[Aim of the task]:
Within the entries below, find the portion that opens with the line containing "ATOM 366 N N" and closes with the line containing "ATOM 370 O O". Retype that portion exactly and only.

[Source data]
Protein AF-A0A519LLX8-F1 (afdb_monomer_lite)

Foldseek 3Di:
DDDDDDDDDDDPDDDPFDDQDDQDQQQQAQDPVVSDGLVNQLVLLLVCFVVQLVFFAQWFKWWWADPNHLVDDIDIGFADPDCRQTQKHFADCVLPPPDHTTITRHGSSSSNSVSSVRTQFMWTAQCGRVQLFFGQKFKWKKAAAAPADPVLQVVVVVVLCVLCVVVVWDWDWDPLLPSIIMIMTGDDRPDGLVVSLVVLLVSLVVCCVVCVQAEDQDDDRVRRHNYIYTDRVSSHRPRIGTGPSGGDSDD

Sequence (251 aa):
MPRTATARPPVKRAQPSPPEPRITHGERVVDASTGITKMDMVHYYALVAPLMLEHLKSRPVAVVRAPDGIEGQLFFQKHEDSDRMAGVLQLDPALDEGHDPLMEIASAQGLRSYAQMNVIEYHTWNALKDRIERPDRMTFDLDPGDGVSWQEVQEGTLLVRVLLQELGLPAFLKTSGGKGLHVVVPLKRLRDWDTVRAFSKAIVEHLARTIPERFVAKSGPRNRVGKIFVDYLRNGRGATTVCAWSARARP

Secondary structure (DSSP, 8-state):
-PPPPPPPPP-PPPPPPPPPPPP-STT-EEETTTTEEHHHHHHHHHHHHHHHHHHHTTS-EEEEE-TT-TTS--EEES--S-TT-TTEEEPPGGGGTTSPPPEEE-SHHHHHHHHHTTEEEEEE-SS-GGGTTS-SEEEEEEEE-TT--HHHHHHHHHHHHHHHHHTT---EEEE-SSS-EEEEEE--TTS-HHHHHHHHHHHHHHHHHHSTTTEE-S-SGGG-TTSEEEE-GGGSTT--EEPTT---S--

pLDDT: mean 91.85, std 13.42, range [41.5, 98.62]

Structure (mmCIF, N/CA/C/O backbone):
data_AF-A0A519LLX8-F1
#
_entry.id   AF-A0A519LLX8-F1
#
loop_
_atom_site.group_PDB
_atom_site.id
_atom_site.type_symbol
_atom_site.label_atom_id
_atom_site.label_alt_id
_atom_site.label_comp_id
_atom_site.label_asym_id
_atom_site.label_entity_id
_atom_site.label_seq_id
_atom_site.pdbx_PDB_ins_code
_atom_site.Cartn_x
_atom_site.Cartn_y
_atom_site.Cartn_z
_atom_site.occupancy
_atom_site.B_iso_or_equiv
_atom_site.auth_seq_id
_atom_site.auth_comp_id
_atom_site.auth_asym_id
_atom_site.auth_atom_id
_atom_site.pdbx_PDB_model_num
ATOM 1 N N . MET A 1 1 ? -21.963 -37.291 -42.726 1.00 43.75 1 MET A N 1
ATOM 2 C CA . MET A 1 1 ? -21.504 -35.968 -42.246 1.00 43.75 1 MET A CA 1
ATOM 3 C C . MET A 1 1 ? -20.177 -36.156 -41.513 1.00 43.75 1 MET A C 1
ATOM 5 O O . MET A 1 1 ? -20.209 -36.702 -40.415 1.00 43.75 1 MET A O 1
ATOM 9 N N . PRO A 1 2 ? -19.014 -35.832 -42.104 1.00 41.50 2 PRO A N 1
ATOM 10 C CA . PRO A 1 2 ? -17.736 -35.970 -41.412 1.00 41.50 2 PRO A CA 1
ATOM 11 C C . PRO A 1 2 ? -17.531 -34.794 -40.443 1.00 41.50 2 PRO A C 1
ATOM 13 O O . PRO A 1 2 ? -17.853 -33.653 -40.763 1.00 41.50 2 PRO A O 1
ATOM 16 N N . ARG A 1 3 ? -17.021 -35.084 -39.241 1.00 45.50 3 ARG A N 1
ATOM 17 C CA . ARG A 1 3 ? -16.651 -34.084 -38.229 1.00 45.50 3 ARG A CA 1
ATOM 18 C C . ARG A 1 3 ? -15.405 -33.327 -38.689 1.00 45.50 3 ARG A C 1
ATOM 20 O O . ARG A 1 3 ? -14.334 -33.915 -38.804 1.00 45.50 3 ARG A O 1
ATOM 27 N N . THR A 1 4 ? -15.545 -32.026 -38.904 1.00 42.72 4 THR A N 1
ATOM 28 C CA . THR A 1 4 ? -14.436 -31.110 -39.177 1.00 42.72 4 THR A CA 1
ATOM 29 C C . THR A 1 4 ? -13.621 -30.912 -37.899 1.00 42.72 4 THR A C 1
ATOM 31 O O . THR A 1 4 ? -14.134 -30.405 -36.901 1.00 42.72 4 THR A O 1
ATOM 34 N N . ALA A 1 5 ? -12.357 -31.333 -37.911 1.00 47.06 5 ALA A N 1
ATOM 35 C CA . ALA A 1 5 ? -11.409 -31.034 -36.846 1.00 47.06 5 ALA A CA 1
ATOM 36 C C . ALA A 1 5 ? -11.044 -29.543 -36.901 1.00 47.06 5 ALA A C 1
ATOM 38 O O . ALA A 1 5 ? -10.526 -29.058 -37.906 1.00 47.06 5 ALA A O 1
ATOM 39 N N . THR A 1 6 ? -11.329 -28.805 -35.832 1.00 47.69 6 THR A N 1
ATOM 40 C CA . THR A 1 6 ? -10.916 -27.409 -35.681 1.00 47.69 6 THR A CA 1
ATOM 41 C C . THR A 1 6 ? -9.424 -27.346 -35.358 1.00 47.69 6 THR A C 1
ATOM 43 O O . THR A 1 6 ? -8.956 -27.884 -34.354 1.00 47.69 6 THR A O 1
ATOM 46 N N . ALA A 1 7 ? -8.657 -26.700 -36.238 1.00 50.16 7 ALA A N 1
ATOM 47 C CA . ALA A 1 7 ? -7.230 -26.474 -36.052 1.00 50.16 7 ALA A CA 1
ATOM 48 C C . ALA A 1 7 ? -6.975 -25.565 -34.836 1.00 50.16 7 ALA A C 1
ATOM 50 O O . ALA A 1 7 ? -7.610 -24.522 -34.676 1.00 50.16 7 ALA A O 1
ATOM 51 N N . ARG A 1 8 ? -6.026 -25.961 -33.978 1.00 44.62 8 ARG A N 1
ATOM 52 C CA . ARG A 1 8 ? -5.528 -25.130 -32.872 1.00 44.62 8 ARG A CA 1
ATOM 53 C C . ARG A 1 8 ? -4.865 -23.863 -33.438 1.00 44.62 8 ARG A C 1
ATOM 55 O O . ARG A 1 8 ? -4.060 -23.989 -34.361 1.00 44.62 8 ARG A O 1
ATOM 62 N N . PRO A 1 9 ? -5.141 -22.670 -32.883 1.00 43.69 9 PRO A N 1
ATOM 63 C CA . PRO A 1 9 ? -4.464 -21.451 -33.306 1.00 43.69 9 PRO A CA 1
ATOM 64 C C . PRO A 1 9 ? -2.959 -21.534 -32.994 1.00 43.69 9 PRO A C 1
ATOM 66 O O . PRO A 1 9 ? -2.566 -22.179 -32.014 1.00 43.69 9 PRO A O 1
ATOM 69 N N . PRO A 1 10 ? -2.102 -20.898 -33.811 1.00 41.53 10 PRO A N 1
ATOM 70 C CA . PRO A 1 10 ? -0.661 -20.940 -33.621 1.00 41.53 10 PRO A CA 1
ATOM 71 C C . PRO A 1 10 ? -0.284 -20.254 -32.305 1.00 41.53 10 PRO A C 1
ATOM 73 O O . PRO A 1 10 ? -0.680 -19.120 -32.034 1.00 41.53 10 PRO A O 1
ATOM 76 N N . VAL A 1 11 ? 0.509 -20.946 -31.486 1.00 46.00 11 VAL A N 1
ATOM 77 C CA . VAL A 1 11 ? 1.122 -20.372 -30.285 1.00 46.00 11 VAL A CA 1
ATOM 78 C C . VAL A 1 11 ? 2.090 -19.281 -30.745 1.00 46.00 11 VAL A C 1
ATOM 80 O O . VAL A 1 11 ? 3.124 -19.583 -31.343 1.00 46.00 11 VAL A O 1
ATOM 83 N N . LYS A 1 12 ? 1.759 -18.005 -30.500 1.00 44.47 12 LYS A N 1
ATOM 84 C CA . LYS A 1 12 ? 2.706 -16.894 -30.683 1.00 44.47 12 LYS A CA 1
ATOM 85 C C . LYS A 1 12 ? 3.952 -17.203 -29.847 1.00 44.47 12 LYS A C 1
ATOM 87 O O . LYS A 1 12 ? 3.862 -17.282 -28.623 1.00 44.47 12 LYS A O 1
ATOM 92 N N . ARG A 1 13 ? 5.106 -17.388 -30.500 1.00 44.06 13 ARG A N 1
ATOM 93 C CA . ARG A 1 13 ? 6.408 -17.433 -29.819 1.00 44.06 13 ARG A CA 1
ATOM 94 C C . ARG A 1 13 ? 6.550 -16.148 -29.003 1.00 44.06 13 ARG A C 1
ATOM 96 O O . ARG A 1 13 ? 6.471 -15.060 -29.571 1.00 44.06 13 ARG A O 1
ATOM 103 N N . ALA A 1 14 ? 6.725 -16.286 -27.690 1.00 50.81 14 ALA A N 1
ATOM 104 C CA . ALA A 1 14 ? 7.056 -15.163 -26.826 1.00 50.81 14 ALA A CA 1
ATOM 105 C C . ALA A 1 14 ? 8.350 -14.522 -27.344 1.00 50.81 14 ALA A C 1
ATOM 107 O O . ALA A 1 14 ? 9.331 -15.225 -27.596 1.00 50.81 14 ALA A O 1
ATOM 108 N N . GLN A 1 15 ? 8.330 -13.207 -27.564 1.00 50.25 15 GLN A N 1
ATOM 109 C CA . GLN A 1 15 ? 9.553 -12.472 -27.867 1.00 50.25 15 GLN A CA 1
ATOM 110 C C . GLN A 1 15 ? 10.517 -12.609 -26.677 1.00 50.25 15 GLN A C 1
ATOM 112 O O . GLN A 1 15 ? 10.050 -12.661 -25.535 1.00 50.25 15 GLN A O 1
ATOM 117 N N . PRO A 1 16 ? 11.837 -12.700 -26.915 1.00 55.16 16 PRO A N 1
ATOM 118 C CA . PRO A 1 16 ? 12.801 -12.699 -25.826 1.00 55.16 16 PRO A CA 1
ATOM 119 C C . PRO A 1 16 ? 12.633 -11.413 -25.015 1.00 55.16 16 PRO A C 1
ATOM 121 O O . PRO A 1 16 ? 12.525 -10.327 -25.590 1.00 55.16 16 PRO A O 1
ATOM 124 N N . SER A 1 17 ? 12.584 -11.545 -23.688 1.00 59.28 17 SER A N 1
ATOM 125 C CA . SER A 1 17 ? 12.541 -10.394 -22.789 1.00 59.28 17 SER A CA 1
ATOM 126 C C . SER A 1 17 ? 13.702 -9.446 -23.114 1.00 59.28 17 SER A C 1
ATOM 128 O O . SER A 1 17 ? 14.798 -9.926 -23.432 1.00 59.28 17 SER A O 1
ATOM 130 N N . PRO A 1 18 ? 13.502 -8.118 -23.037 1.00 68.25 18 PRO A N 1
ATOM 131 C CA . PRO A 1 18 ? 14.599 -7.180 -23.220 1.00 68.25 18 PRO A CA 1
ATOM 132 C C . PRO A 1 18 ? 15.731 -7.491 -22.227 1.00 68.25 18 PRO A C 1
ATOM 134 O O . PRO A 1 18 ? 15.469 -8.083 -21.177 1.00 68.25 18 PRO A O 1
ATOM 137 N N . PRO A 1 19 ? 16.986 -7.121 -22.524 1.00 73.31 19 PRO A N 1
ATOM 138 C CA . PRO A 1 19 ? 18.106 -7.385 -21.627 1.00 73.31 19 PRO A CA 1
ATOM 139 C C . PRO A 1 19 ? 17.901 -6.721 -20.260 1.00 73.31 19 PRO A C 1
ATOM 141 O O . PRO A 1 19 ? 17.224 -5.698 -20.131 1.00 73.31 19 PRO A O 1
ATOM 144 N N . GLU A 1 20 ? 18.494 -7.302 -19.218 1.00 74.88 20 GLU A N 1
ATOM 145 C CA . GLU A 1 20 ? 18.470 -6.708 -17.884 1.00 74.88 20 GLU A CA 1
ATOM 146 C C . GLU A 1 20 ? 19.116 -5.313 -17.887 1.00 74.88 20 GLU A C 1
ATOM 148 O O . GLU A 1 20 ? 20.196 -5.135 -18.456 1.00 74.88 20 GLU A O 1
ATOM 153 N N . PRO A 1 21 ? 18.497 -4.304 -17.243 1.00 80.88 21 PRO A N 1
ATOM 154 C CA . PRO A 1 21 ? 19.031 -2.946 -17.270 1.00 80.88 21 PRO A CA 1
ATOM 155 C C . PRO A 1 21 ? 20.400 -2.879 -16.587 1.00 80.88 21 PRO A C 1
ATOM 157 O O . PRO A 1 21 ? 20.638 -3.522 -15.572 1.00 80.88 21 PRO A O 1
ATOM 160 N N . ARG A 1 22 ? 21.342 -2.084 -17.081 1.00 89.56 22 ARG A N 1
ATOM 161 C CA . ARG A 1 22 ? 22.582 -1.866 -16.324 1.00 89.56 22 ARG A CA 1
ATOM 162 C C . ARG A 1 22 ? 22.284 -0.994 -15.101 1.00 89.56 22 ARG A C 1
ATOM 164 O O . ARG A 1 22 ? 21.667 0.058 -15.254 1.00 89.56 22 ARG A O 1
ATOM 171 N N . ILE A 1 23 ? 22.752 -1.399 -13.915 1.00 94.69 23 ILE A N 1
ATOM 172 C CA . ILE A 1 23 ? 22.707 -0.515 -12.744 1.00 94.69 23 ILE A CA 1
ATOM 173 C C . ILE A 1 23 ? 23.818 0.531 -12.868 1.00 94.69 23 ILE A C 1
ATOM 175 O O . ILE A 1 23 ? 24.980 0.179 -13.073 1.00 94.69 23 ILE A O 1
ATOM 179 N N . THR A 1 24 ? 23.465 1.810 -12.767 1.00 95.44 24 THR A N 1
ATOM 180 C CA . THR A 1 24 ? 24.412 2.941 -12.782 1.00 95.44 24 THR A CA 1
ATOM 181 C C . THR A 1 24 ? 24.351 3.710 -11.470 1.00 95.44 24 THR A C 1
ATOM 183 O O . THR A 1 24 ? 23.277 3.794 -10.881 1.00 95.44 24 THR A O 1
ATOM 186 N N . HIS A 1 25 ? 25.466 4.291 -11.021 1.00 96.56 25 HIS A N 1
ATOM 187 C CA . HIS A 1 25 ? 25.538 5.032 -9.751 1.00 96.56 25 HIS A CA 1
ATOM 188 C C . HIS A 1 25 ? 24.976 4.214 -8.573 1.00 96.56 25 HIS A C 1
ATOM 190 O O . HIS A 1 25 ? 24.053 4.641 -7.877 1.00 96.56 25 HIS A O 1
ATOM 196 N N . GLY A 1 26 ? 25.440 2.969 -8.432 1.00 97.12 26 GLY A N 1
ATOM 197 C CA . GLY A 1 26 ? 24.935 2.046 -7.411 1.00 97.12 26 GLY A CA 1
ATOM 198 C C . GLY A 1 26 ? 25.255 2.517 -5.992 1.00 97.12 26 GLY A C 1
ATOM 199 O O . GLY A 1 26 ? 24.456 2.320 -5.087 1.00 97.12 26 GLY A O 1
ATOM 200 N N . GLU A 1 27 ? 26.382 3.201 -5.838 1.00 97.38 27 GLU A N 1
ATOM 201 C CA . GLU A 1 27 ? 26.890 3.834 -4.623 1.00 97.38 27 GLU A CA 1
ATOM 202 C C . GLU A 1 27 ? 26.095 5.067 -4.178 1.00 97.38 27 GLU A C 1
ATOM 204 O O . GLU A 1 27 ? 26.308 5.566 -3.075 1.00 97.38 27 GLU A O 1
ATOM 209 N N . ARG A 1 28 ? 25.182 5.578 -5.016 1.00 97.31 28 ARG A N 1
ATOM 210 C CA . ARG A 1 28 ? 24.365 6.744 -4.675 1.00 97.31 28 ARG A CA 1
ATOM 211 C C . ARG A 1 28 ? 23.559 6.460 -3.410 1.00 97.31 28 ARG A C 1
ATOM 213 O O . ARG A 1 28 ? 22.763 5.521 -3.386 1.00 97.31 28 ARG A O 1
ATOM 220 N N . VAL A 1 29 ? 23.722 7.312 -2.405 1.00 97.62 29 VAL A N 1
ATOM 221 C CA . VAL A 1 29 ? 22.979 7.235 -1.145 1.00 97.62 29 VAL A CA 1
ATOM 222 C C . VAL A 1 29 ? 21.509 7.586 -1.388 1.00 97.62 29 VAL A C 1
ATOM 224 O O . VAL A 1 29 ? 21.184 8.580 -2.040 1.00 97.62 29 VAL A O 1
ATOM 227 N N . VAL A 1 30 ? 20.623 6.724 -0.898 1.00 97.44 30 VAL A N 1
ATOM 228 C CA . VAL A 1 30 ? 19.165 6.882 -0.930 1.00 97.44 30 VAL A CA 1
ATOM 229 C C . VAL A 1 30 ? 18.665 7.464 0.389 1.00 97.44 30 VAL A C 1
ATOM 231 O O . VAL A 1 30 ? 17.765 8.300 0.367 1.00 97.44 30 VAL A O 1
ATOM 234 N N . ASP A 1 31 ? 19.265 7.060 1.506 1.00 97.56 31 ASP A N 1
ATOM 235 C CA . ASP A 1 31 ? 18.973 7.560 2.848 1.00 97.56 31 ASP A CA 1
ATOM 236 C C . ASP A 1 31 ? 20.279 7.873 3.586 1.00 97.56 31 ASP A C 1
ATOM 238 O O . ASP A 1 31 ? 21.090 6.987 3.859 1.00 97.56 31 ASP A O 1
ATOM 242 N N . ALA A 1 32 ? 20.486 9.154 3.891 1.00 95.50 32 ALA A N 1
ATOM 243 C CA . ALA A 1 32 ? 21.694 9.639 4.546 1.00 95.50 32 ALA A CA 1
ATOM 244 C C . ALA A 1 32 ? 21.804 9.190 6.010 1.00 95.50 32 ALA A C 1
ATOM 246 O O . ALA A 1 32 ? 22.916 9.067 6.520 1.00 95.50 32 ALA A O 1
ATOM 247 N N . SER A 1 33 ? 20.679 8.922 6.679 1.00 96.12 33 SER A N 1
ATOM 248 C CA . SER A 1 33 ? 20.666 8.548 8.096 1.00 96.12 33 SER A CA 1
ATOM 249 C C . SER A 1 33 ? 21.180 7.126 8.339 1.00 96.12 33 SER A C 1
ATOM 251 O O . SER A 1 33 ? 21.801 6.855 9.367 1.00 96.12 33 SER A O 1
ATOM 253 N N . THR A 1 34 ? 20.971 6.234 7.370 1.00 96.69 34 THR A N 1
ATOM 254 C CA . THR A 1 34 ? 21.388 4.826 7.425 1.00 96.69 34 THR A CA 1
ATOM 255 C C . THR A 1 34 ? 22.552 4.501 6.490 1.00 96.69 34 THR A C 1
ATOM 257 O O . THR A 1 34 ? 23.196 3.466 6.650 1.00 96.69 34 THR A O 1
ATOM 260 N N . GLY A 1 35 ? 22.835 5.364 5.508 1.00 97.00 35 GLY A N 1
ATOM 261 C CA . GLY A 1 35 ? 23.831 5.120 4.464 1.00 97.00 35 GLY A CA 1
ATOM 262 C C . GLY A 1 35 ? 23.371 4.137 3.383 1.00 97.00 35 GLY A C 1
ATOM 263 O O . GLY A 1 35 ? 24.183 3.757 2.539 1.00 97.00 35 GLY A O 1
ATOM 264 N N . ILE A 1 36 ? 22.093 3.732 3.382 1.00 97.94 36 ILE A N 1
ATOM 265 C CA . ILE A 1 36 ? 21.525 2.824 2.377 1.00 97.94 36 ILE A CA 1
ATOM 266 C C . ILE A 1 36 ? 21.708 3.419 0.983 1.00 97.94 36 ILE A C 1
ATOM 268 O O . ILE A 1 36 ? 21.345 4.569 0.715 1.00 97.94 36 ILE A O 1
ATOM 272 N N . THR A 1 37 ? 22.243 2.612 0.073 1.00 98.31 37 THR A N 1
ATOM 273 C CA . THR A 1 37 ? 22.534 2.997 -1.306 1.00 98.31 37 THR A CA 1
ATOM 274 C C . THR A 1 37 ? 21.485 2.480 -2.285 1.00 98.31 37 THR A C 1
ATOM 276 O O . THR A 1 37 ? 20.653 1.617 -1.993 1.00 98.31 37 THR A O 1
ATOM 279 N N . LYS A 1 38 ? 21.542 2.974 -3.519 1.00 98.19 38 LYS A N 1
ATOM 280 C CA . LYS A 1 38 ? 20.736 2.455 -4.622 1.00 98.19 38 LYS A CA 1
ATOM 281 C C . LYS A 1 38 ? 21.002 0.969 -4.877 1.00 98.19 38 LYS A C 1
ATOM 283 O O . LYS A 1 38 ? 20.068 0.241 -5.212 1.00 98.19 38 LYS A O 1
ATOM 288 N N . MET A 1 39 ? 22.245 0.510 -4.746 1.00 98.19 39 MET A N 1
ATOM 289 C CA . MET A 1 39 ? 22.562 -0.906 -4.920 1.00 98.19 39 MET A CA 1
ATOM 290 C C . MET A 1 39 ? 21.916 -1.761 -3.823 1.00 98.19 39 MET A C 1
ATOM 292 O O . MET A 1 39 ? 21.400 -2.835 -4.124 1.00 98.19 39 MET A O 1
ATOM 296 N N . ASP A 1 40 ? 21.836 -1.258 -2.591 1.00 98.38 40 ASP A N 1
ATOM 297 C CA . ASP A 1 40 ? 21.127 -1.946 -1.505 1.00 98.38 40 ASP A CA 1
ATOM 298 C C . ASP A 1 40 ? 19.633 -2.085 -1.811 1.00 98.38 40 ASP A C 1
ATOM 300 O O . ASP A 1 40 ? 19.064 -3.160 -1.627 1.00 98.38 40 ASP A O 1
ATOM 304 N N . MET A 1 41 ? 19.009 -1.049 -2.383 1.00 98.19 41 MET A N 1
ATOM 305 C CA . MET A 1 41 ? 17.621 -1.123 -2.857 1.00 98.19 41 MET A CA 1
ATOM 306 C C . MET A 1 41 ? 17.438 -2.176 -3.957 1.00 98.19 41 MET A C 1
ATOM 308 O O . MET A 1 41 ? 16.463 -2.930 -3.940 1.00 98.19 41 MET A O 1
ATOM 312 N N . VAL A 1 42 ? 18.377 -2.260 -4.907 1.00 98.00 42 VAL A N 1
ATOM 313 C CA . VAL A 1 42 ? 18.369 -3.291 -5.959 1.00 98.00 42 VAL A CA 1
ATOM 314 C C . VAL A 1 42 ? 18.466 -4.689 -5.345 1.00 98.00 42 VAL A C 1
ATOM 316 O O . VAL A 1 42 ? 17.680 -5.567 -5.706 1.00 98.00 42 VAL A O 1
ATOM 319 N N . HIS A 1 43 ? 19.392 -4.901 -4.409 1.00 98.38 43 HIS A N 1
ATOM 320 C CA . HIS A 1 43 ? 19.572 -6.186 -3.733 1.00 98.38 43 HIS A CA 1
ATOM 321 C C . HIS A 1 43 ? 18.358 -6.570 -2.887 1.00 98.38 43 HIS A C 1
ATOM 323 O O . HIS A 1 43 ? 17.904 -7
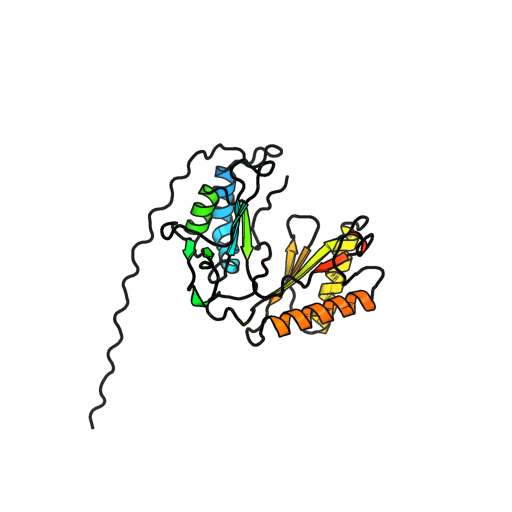.712 -2.958 1.00 98.38 43 HIS A O 1
ATOM 329 N N . TYR A 1 44 ? 17.793 -5.621 -2.139 1.00 98.56 44 TYR A N 1
ATOM 330 C CA . TYR A 1 44 ? 16.584 -5.835 -1.352 1.00 98.56 44 TYR A CA 1
ATOM 331 C C . TYR A 1 44 ? 15.428 -6.302 -2.236 1.00 98.56 44 TYR A C 1
ATOM 333 O O . TYR A 1 44 ? 14.817 -7.336 -1.961 1.00 98.56 44 TYR A O 1
ATOM 341 N N . TYR A 1 45 ? 15.164 -5.598 -3.340 1.00 98.44 45 TYR A N 1
ATOM 342 C CA . TYR A 1 45 ? 14.073 -5.970 -4.234 1.00 98.44 45 TYR A CA 1
ATOM 343 C C . TYR A 1 45 ? 14.310 -7.282 -4.972 1.00 98.44 45 TYR A C 1
ATOM 345 O O . TYR A 1 45 ? 13.352 -8.019 -5.197 1.00 98.44 45 TYR A O 1
ATOM 353 N N . ALA A 1 46 ? 15.560 -7.619 -5.294 1.00 97.81 46 ALA A N 1
ATOM 354 C CA . ALA A 1 46 ? 15.895 -8.941 -5.810 1.00 97.81 46 ALA A CA 1
ATOM 355 C C . ALA A 1 46 ? 15.607 -10.045 -4.776 1.00 97.81 46 ALA A C 1
ATOM 357 O O . ALA A 1 46 ? 15.026 -11.071 -5.128 1.00 97.81 46 ALA A O 1
ATOM 358 N N . LEU A 1 47 ? 15.952 -9.815 -3.504 1.00 98.50 47 LEU A N 1
ATOM 359 C CA . LEU A 1 47 ? 15.730 -10.760 -2.408 1.00 98.50 47 LEU A CA 1
ATOM 360 C C . LEU A 1 47 ? 14.238 -11.026 -2.166 1.00 98.50 47 LEU A C 1
ATOM 362 O O . LEU A 1 47 ? 13.830 -12.180 -2.046 1.00 98.50 47 LEU A O 1
ATOM 366 N N . VAL A 1 48 ? 13.414 -9.975 -2.104 1.00 98.44 48 VAL A N 1
ATOM 367 C CA . VAL A 1 48 ? 11.978 -10.115 -1.797 1.00 98.44 48 VAL A CA 1
ATOM 368 C C . VAL A 1 48 ? 11.110 -10.385 -3.026 1.00 98.44 48 VAL A C 1
ATOM 370 O O . VAL A 1 48 ? 9.917 -10.648 -2.866 1.00 98.44 48 VAL A O 1
ATOM 373 N N . ALA A 1 49 ? 11.667 -10.357 -4.244 1.00 98.25 49 ALA A N 1
ATOM 374 C CA . ALA A 1 49 ? 10.908 -10.499 -5.490 1.00 98.25 49 ALA A CA 1
ATOM 375 C C . ALA A 1 49 ? 9.939 -11.700 -5.508 1.00 98.25 49 ALA A C 1
ATOM 377 O O . ALA A 1 49 ? 8.782 -11.484 -5.875 1.00 98.25 49 ALA A O 1
ATOM 378 N N . PRO A 1 50 ? 10.318 -12.926 -5.080 1.00 97.94 50 PRO A N 1
ATOM 379 C CA . PRO A 1 50 ? 9.395 -14.064 -5.094 1.00 97.94 50 PRO A CA 1
ATOM 380 C C . PRO A 1 50 ? 8.141 -13.855 -4.234 1.00 97.94 50 PRO A C 1
ATOM 382 O O . PRO A 1 50 ? 7.079 -14.356 -4.578 1.00 97.94 50 PRO A O 1
ATOM 385 N N . LEU A 1 51 ? 8.246 -13.095 -3.139 1.00 98.19 51 LEU A N 1
ATOM 386 C CA . LEU A 1 51 ? 7.128 -12.797 -2.238 1.00 98.19 51 LEU A CA 1
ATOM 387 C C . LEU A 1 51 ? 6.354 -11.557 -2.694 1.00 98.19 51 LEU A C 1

[Exercise solution]:
ATOM 366 N N . VAL A 1 48 ? 13.414 -9.975 -2.104 1.00 98.44 48 VAL A N 1
ATOM 367 C CA . VAL A 1 48 ? 11.978 -10.115 -1.797 1.00 98.44 48 VAL A CA 1
ATOM 368 C C . VAL A 1 48 ? 11.110 -10.385 -3.026 1.00 98.44 48 VAL A C 1
ATOM 370 O O . VAL A 1 48 ? 9.917 -10.648 -2.866 1.00 98.44 48 VAL A O 1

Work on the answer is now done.